:: Work instruction ::
Locate the line bearing "ATOM 140 C C" in the material below, then reproduce it and each following line up to and including the line bearing "ATOM 153 N N".
++++ Records provided
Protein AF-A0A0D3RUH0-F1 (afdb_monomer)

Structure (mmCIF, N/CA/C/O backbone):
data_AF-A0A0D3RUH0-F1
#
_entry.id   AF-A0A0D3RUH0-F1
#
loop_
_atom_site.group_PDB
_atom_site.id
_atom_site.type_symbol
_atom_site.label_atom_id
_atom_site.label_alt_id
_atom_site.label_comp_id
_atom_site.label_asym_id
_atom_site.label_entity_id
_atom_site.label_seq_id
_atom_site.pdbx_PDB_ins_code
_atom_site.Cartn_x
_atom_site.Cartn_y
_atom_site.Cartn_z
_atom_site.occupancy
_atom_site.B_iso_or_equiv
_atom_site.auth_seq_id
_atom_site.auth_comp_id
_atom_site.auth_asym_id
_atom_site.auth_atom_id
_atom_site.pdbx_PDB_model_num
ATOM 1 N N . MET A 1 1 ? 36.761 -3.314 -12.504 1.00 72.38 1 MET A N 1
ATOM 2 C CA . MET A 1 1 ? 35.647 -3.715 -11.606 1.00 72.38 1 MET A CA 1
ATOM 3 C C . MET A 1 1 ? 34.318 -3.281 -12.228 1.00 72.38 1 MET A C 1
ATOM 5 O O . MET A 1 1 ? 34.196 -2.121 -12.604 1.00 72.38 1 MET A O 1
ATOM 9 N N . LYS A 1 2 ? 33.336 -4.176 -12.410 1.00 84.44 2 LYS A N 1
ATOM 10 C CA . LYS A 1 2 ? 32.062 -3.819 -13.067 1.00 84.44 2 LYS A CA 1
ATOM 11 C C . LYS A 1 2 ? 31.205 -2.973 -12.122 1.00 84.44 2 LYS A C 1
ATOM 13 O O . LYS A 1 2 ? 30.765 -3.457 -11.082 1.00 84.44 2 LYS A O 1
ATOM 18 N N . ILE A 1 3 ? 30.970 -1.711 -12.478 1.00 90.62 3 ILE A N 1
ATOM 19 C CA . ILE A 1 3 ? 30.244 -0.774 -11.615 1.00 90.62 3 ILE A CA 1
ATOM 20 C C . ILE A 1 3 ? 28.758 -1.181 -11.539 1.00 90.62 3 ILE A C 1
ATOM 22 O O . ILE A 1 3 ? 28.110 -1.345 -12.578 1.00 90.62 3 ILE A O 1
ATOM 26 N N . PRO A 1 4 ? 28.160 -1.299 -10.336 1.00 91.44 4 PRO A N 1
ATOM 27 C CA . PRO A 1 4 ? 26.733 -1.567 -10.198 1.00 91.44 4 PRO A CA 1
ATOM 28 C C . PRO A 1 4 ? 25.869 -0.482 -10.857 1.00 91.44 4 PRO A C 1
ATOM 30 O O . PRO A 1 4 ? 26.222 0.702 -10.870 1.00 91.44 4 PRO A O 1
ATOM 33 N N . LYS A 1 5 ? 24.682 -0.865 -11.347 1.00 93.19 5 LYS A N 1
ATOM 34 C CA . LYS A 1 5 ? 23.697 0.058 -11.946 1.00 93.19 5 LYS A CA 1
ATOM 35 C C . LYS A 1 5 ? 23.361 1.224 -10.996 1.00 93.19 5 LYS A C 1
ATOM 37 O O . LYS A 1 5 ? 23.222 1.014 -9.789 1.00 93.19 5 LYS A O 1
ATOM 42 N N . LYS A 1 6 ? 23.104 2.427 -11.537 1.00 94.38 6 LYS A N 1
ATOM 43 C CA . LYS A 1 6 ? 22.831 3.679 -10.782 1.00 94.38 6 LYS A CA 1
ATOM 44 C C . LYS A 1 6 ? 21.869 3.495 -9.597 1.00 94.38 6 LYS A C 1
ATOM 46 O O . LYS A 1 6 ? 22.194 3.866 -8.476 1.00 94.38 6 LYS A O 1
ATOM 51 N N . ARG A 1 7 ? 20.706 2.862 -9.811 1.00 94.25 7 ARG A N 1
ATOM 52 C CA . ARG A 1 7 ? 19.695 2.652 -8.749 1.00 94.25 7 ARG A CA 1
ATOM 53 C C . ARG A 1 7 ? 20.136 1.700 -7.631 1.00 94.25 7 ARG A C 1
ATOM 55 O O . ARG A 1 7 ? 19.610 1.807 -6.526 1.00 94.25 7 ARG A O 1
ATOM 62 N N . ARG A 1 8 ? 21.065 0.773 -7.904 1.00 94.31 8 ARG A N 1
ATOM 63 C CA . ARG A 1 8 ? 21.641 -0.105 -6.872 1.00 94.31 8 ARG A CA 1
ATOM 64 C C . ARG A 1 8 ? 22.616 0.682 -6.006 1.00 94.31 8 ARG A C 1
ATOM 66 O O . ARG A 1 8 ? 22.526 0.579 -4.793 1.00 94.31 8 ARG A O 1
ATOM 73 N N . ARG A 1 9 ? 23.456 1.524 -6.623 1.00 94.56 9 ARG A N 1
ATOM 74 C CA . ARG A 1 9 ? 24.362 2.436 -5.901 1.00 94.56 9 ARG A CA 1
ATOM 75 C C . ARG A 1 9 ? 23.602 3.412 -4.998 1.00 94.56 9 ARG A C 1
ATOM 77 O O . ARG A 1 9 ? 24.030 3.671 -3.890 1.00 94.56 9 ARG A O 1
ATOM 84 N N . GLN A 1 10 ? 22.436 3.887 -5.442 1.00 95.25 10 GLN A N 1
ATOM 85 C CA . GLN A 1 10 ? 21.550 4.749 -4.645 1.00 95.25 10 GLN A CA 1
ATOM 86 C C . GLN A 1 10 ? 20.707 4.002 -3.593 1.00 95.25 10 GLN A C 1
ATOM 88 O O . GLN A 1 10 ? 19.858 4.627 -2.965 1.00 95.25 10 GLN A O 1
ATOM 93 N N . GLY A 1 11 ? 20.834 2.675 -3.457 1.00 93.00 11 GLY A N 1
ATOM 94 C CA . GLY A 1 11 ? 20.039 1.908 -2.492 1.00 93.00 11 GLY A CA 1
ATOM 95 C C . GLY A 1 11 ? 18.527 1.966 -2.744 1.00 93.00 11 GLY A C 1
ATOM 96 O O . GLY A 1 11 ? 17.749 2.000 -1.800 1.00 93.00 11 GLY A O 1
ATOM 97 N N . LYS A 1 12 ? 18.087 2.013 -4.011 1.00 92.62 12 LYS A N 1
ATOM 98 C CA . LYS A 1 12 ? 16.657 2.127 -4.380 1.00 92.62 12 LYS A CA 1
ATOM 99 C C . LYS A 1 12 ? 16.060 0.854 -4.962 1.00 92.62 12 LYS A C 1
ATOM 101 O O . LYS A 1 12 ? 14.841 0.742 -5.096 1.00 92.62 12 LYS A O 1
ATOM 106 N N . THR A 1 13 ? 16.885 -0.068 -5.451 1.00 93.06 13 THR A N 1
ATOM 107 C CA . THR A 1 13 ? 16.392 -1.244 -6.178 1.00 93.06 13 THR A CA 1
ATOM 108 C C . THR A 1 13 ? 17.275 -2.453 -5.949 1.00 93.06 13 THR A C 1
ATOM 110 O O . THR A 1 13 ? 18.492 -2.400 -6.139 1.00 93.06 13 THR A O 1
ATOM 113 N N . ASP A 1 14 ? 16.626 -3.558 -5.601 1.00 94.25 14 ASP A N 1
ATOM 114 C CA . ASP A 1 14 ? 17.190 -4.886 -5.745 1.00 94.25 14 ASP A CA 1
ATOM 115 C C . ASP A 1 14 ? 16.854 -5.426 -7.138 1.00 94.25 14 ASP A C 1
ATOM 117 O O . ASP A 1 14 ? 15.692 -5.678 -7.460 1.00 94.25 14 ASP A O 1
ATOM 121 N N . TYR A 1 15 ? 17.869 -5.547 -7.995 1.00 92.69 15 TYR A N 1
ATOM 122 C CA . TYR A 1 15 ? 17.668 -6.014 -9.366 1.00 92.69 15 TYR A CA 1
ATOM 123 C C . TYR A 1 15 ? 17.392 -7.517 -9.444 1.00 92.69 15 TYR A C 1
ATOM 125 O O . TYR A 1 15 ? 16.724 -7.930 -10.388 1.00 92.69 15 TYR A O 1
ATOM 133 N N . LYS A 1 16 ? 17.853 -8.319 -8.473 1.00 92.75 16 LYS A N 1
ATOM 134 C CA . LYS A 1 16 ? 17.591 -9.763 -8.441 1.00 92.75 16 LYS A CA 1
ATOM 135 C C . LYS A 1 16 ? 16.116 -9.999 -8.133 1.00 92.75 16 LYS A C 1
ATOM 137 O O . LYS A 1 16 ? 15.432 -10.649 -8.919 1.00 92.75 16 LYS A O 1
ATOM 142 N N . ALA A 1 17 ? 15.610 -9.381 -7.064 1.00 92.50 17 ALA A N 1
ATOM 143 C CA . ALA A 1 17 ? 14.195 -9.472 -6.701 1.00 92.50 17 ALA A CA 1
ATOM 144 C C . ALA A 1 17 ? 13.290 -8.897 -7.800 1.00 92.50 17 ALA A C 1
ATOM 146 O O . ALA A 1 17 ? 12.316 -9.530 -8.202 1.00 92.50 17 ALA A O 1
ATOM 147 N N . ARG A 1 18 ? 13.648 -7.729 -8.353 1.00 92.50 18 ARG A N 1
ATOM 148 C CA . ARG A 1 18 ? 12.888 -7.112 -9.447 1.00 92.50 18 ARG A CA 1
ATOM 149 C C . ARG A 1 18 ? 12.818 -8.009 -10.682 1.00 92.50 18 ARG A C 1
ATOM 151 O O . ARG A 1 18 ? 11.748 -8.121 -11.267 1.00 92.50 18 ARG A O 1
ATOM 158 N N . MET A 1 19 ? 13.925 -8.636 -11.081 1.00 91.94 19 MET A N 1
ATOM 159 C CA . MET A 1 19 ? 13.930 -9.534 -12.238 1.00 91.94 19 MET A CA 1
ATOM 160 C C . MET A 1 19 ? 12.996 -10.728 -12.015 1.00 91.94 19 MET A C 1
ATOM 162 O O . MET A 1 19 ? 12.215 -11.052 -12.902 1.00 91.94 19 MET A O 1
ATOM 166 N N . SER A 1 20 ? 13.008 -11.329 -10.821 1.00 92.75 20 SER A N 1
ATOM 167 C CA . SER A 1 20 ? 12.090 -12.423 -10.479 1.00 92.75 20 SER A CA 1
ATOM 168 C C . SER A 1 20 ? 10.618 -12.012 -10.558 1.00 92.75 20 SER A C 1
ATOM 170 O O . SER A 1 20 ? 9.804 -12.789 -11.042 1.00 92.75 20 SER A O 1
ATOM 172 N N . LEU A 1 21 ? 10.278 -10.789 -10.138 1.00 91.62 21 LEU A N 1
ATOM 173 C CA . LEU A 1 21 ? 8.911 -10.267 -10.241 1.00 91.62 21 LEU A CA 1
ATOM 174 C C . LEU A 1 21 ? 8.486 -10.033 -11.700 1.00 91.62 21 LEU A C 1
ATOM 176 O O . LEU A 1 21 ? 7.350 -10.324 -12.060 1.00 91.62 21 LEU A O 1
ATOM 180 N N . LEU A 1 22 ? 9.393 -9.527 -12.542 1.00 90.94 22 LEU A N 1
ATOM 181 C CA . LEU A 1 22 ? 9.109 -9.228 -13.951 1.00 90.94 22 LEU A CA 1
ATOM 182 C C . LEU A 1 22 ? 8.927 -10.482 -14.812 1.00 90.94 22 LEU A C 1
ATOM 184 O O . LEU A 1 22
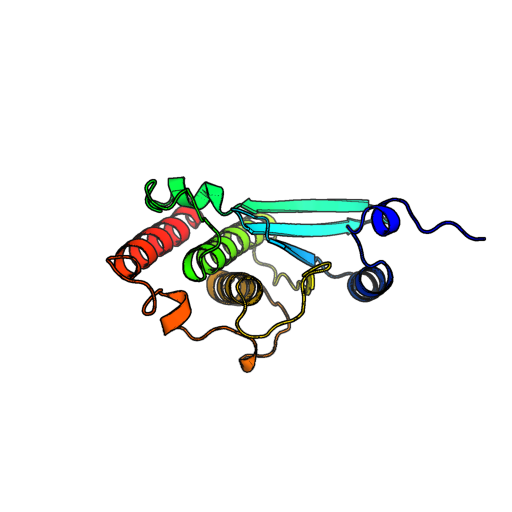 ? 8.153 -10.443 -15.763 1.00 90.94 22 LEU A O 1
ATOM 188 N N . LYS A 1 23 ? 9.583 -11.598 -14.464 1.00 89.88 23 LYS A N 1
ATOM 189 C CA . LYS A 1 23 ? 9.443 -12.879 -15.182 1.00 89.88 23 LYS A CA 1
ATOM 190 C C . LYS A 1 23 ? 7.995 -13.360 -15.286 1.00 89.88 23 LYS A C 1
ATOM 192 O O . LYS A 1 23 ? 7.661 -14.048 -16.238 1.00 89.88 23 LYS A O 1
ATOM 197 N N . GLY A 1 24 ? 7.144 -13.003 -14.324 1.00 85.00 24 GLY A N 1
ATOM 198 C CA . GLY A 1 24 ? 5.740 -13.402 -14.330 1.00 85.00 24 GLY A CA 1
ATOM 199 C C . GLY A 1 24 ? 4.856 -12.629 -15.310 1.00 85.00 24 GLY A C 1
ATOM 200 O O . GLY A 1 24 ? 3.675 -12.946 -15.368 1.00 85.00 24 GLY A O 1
++++++++
++++ Records provided
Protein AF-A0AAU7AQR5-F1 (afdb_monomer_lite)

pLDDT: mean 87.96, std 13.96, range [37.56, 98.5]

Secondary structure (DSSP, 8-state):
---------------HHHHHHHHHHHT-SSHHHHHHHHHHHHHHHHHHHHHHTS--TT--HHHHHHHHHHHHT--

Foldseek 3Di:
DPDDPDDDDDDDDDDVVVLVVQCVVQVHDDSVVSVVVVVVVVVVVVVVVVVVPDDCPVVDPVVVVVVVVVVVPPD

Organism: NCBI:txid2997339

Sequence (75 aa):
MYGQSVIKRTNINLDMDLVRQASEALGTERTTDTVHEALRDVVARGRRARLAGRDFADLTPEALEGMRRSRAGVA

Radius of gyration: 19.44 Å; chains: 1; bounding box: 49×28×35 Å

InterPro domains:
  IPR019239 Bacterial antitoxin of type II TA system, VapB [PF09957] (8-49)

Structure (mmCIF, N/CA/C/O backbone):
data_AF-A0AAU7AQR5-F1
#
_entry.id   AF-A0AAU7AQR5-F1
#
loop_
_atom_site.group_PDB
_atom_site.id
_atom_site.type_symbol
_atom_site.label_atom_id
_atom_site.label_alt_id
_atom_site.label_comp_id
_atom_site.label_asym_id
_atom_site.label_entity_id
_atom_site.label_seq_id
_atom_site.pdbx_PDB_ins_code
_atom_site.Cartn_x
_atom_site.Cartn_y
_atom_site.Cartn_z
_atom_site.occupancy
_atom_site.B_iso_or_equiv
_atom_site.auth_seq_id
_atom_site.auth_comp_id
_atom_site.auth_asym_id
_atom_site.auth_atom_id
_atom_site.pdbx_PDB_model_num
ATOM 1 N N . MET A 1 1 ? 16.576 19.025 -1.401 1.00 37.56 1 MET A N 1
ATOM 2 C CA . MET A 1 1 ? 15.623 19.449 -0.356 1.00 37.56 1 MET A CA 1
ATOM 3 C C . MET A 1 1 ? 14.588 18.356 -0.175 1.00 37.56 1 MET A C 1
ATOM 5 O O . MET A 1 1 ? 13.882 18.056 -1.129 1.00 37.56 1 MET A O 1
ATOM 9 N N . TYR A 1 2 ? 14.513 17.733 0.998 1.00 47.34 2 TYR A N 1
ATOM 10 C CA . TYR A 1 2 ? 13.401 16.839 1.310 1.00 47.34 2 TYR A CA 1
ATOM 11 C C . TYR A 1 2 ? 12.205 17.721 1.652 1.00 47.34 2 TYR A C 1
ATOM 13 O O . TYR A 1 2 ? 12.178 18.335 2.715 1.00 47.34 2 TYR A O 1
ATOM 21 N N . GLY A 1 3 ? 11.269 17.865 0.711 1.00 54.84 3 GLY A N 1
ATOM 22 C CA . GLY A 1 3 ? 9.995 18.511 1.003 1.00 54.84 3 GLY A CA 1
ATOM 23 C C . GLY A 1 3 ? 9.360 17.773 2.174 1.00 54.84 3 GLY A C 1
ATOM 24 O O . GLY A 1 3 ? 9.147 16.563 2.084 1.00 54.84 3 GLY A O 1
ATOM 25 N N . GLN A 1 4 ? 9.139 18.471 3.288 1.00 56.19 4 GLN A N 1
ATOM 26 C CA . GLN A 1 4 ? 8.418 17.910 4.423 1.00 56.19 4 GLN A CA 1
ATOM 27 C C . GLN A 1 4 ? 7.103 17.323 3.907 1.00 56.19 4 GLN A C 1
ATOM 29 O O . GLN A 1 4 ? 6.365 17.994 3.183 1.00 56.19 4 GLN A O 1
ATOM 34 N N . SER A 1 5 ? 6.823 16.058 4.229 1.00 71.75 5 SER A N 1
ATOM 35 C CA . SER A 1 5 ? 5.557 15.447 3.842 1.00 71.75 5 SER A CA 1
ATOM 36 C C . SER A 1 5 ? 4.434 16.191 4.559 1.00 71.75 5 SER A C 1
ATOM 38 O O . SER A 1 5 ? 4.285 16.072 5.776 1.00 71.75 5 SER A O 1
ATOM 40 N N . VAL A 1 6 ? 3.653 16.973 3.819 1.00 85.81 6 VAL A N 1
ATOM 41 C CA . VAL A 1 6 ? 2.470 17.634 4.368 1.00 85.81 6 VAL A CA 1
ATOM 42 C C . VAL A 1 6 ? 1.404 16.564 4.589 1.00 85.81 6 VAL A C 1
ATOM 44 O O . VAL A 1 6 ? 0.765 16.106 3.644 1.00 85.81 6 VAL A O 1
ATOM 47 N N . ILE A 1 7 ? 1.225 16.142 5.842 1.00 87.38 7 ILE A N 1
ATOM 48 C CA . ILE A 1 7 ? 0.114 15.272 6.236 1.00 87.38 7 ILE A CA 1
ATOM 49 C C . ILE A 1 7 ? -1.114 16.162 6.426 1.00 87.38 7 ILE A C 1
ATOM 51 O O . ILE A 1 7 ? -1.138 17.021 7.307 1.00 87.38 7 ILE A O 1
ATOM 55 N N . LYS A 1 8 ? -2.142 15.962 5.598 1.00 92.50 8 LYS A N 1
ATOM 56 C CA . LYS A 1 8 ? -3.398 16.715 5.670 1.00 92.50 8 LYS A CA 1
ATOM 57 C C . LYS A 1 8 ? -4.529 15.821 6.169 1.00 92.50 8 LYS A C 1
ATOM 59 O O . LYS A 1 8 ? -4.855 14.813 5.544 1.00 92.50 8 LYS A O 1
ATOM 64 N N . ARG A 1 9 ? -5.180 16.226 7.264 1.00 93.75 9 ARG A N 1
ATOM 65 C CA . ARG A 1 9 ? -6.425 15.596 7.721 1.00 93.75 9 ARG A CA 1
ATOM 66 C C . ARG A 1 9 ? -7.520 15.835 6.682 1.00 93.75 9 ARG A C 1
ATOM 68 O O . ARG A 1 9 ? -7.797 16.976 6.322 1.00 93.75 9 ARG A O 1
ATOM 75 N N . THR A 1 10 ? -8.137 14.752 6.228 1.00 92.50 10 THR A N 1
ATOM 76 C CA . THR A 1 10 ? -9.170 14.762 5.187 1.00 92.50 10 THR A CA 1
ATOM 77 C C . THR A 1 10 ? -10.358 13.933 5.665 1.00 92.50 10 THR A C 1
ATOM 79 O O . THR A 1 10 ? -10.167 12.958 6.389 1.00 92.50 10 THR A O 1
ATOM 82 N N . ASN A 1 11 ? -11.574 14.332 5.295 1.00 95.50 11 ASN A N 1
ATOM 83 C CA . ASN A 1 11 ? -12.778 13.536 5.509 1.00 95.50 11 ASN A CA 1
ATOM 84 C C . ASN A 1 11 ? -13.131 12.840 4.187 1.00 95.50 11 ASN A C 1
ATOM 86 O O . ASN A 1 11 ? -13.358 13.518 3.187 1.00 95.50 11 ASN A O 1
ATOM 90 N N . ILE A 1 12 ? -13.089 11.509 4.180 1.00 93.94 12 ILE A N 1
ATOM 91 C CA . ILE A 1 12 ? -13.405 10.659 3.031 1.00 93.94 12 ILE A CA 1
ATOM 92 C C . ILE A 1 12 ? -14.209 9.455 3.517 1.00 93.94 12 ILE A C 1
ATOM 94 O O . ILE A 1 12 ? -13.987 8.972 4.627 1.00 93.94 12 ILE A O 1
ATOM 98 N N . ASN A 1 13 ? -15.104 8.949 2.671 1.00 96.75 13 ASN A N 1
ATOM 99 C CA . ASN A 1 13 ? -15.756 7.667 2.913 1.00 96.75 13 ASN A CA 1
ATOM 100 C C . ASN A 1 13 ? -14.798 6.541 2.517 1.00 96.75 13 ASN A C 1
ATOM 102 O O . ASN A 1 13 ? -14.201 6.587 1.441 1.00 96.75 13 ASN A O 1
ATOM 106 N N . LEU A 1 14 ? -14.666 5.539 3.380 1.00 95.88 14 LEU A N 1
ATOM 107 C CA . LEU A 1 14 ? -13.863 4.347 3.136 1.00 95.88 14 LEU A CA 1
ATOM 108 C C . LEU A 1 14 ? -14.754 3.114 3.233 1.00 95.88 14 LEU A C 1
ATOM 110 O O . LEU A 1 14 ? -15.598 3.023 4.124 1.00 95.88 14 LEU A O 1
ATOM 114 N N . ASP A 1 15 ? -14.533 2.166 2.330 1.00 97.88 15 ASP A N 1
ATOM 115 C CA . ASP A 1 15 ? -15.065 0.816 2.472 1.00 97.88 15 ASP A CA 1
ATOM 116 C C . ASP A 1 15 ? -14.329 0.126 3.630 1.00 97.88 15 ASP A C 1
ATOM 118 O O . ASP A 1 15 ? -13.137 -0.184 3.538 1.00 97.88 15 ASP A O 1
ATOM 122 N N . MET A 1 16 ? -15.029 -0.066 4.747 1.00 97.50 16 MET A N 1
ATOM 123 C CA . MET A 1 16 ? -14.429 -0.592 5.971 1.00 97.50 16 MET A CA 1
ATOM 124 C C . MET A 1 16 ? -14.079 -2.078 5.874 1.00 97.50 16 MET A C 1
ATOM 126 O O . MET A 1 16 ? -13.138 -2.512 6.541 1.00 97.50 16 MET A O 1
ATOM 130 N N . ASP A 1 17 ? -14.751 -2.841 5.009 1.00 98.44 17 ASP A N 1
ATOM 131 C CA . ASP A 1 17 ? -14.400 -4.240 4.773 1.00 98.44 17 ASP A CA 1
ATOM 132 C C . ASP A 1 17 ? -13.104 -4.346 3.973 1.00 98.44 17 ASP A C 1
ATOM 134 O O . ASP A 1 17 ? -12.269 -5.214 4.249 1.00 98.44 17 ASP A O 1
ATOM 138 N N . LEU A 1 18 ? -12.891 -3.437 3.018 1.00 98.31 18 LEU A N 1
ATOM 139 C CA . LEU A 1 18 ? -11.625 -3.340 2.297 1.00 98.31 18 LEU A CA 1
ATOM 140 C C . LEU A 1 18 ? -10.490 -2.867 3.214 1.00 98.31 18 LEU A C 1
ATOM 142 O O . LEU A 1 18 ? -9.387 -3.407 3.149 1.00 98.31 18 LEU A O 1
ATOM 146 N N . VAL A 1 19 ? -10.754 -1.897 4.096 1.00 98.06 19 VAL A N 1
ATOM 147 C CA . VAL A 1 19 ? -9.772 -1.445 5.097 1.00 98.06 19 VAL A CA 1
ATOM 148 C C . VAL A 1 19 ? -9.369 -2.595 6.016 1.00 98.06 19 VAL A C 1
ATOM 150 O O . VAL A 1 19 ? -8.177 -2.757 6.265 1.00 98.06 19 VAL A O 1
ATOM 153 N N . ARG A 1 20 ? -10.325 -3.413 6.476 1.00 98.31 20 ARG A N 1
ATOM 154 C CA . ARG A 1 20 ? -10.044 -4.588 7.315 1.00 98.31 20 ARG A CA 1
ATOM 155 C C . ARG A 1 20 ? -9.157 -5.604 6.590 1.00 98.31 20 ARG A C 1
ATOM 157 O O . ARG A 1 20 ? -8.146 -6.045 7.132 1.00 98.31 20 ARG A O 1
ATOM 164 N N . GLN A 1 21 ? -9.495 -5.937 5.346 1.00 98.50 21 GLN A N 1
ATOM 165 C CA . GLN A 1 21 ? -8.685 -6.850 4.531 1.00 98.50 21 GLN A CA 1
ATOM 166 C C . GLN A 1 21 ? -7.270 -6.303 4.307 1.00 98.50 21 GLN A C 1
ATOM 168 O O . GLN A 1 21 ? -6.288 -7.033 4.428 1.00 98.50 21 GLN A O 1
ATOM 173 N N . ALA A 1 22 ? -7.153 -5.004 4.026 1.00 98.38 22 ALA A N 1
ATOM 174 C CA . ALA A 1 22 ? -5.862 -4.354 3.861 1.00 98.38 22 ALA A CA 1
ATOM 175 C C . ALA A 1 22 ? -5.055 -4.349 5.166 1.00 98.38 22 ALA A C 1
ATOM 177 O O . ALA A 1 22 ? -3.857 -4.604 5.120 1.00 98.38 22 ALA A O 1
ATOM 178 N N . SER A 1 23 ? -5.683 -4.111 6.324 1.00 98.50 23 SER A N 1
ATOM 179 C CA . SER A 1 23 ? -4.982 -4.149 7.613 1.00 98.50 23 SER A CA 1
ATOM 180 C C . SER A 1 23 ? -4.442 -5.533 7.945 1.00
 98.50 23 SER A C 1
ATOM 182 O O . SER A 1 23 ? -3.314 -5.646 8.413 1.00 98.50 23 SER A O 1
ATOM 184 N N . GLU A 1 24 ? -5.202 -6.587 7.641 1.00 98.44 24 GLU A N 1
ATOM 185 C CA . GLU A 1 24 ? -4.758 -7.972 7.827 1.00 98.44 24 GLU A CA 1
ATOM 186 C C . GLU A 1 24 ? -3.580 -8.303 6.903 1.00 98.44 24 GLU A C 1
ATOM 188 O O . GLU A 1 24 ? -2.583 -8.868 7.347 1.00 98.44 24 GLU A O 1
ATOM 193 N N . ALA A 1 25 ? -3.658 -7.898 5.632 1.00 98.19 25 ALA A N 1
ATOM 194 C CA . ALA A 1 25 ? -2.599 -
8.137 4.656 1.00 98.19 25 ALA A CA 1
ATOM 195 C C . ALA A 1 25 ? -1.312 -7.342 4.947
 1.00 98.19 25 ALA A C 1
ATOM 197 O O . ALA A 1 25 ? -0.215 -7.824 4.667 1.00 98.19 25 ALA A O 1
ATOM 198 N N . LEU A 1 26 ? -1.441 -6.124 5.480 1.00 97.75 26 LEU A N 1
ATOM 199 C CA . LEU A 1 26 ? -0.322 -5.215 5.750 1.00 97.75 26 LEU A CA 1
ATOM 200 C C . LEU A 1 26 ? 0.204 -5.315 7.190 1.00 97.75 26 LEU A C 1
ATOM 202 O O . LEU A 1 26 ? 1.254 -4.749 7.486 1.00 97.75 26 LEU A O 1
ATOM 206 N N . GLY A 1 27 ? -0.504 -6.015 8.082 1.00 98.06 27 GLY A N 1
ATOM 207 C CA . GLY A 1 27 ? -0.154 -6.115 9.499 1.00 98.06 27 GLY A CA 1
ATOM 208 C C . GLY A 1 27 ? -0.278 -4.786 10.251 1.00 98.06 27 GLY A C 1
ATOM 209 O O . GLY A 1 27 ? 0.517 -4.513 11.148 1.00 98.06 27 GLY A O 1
++++++++
:: Worked solution ::
ATOM 140 C C . LEU A 1 18 ? -10.490 -2.867 3.214 1.00 98.31 18 LEU A C 1
ATOM 142 O O . LEU A 1 18 ? -9.387 -3.407 3.149 1.00 98.31 18 LEU A O 1
ATOM 146 N N . VAL A 1 19 ? -10.754 -1.897 4.096 1.00 98.06 19 VAL A N 1
ATOM 147 C CA . VAL A 1 19 ? -9.772 -1.445 5.097 1.00 98.06 19 VAL A CA 1
ATOM 148 C C . VAL A 1 19 ? -9.369 -2.595 6.016 1.00 98.06 19 VAL A C 1
ATOM 150 O O . VAL A 1 19 ? -8.177 -2.757 6.265 1.00 98.06 19 VAL A O 1
ATOM 153 N N . ARG A 1 20 ? -10.325 -3.413 6.476 1.00 98.31 20 ARG A N 1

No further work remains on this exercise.